TASK DIRECTIONS: Please copy out the entries below exactly, beginning with the line that contains "ATOM 87 C C" and ending with the line that contains "ATOM 104 N N", and include nothing outside that span.

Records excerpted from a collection
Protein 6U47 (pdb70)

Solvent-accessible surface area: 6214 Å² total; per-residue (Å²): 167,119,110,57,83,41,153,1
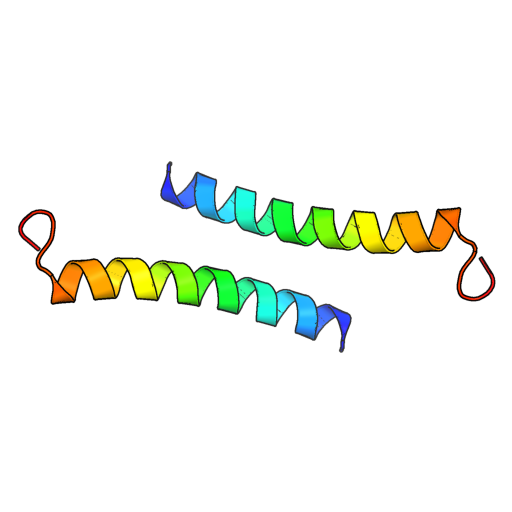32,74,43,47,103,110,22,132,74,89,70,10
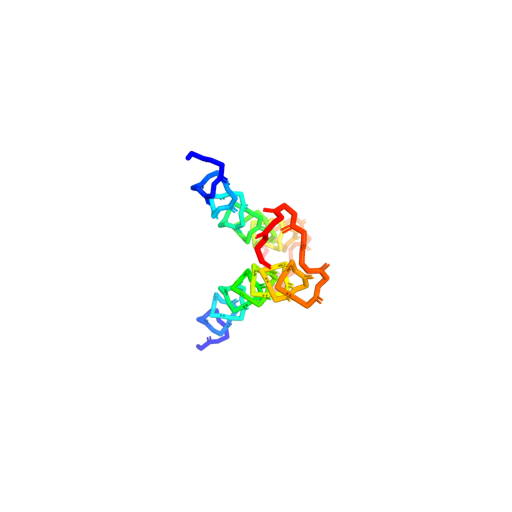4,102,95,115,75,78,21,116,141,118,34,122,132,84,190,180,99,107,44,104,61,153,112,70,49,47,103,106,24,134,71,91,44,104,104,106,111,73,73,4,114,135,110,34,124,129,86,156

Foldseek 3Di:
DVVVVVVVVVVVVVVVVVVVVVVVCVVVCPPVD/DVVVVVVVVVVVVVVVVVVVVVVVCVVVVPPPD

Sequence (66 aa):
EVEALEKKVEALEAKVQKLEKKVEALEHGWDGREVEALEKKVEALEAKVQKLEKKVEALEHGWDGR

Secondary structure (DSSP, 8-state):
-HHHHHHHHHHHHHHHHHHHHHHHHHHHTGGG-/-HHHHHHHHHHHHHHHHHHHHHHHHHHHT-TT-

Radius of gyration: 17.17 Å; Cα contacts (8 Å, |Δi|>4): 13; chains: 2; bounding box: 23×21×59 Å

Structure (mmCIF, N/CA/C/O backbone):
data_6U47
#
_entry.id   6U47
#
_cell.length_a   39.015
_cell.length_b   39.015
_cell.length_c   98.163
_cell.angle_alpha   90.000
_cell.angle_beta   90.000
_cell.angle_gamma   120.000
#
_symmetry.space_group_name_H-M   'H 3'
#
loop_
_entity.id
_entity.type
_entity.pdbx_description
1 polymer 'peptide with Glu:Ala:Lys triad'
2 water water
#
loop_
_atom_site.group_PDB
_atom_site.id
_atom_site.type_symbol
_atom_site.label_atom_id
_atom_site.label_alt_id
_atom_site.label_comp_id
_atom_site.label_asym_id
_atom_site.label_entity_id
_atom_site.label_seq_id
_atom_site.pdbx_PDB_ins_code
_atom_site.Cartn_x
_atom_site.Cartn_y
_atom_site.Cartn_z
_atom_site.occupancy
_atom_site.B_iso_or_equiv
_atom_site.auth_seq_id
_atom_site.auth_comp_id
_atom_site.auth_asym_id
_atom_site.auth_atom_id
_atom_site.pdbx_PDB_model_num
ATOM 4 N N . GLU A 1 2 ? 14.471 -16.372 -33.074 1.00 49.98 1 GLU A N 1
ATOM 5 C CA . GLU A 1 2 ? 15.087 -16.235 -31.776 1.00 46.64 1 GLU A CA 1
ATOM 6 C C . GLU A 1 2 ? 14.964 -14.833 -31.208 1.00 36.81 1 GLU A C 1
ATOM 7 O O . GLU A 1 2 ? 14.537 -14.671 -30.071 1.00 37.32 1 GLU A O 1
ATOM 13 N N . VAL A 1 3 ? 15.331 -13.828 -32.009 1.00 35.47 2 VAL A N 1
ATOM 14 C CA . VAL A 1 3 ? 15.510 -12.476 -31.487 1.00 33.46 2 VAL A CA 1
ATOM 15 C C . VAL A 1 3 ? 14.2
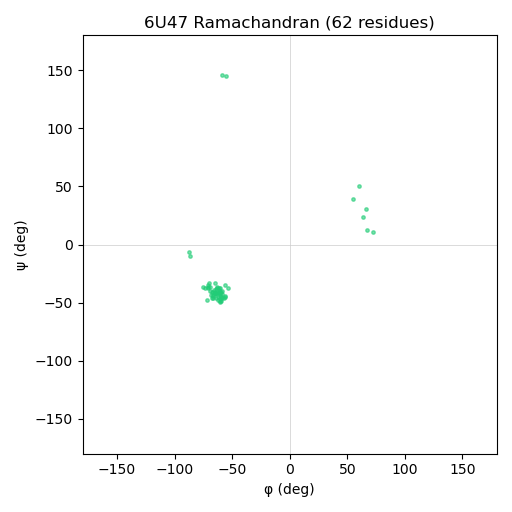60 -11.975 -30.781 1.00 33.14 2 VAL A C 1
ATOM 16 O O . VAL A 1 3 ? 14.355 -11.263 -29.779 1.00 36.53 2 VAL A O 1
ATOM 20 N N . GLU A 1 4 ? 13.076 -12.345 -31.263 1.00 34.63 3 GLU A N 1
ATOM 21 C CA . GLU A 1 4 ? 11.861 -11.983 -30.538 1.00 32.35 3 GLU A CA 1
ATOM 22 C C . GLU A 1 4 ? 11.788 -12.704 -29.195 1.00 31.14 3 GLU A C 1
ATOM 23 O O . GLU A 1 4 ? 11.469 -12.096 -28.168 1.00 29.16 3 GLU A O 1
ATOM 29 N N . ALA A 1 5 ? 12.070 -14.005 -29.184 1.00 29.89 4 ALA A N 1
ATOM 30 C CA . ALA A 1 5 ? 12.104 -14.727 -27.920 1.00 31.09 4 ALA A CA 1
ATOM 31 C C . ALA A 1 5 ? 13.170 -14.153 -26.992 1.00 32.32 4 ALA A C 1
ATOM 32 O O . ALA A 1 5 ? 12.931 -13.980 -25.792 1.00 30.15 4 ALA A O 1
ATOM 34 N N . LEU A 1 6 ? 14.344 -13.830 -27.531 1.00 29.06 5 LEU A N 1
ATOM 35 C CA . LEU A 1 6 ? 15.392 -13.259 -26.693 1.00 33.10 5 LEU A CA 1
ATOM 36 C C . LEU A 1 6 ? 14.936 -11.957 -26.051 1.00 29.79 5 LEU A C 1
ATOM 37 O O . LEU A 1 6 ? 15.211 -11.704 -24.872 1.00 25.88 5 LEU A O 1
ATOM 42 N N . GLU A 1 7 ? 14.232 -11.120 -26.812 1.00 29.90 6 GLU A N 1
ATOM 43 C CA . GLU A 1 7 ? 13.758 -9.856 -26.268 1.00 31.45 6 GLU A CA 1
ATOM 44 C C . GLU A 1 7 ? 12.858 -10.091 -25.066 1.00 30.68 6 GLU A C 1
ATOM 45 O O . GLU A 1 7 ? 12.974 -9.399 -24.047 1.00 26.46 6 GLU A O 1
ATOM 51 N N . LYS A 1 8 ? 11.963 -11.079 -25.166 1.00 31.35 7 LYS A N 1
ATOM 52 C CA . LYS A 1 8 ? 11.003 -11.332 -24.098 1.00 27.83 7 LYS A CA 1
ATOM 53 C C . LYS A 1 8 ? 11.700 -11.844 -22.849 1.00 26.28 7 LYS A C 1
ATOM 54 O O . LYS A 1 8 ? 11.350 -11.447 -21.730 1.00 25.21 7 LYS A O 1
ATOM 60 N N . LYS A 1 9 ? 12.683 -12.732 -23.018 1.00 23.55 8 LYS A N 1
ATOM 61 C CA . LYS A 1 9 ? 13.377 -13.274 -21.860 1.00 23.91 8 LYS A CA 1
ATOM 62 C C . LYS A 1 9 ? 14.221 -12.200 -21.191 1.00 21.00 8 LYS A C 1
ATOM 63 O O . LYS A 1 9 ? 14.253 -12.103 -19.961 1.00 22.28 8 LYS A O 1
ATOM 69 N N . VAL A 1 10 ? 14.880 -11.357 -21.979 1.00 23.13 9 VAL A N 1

...

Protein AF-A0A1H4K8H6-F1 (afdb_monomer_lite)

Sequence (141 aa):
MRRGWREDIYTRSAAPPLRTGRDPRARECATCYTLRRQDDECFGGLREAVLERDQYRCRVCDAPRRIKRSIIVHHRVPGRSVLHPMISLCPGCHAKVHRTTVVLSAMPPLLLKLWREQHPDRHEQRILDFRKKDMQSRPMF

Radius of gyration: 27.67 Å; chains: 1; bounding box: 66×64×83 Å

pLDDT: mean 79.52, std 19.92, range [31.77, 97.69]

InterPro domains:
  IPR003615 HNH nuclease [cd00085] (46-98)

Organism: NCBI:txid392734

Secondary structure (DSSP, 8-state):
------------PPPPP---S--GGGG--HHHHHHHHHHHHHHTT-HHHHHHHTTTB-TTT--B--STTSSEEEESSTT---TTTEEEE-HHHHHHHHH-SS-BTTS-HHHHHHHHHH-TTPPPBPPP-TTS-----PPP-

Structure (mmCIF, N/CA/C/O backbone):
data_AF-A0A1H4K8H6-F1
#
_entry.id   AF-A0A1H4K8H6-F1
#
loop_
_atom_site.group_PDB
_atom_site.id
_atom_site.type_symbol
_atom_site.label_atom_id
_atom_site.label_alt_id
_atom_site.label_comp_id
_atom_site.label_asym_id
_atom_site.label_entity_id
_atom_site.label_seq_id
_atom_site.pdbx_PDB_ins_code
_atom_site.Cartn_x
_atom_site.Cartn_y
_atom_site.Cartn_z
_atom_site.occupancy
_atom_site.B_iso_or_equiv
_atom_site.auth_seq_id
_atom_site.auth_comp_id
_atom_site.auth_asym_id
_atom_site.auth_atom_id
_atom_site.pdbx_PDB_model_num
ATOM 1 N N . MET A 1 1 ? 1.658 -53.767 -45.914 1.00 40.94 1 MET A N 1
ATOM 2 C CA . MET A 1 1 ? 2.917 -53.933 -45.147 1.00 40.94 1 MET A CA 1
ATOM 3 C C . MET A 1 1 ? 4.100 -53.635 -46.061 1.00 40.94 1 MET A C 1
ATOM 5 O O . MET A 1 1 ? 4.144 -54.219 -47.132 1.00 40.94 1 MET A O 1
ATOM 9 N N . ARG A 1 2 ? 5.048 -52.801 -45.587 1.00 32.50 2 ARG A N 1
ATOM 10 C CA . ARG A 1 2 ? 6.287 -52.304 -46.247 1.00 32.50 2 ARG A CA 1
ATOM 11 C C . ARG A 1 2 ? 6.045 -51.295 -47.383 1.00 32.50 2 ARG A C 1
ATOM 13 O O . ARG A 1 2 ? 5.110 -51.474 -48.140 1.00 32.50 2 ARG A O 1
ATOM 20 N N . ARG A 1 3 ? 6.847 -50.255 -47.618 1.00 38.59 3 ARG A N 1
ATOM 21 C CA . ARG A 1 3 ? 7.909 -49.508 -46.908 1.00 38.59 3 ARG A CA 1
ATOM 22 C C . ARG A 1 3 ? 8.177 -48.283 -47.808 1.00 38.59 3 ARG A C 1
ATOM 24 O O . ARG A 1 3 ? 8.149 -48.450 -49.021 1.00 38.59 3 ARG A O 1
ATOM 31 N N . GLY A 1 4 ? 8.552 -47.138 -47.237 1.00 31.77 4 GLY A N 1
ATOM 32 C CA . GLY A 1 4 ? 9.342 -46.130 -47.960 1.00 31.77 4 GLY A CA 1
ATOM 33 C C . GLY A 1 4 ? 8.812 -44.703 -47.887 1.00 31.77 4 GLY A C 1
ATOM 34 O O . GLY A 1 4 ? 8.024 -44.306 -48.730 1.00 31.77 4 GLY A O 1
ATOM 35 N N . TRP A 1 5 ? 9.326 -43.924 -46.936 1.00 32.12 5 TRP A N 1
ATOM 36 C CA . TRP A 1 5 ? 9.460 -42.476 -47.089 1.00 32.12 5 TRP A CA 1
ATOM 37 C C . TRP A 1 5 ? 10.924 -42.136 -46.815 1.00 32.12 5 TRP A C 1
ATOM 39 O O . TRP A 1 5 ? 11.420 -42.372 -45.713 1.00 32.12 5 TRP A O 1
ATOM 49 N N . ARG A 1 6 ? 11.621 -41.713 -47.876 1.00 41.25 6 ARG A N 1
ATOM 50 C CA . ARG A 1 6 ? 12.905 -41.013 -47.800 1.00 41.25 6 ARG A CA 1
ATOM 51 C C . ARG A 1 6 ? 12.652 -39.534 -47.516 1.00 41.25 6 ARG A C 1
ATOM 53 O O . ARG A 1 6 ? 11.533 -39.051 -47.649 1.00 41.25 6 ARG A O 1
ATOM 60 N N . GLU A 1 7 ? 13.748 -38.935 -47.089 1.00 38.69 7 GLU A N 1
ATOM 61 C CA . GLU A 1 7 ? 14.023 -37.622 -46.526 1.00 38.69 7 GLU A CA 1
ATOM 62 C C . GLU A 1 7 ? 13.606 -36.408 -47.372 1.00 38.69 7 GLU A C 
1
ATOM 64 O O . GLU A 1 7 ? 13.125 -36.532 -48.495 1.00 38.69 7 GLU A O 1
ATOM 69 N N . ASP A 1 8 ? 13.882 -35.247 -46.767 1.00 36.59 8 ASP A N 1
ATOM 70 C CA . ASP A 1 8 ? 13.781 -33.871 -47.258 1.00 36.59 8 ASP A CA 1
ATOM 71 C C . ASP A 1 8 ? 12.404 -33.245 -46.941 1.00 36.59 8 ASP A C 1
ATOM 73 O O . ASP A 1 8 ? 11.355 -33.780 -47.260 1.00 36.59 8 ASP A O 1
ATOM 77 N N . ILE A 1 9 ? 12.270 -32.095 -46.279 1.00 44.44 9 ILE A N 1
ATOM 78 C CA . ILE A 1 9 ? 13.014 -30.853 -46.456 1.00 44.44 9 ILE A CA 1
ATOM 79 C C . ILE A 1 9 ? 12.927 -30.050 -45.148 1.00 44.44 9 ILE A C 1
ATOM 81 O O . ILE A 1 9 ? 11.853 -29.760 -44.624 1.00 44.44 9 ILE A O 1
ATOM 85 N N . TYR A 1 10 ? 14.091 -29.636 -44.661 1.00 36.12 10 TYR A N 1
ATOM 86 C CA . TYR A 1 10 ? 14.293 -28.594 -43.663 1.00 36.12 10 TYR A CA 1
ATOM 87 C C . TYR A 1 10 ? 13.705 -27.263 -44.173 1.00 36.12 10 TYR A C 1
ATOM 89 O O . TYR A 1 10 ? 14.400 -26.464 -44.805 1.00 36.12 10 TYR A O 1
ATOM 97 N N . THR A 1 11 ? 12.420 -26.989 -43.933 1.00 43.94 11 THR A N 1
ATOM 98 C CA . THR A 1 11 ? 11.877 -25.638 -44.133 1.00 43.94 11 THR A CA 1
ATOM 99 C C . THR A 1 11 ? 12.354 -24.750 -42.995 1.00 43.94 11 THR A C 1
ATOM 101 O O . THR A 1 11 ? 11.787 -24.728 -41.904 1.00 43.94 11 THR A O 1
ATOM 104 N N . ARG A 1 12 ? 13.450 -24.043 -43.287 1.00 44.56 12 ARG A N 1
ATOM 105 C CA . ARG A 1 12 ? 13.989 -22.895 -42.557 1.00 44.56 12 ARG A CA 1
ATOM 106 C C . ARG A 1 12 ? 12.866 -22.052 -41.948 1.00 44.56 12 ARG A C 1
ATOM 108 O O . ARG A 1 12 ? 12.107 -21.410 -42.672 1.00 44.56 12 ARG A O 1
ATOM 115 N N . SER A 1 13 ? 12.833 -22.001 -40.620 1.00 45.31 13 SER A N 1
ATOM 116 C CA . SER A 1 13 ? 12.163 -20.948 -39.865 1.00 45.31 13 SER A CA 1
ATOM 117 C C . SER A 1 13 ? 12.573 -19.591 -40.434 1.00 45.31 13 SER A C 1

EXERCISE ANSWER:
ATOM 87 C C . TYR A 1 10 ? 13.705 -27.263 -44.173 1.00 36.12 10 TYR A C 1
ATOM 89 O O . TYR A 1 10 ? 14.400 -26.464 -44.805 1.00 36.12 10 TYR A O 1
ATOM 97 N N . THR A 1 11 ? 12.420 -26.989 -43.933 1.00 43.94 11 THR A N 1
ATOM 98 C CA . THR A 1 11 ? 11.877 -25.638 -44.133 1.00 43.94 11 THR A CA 1
ATOM 99 C C . THR A 1 11 ? 12.354 -24.750 -42.995 1.00 43.94 11 THR A C 1
ATOM 101 O O . THR A 1 11 ? 11.787 -24.728 -41.904 1.00 43.94 11 THR A O 1
ATOM 104 N N . ARG A 1 12 ? 13.450 -24.043 -43.287 1.00 44.56 12 ARG A N 1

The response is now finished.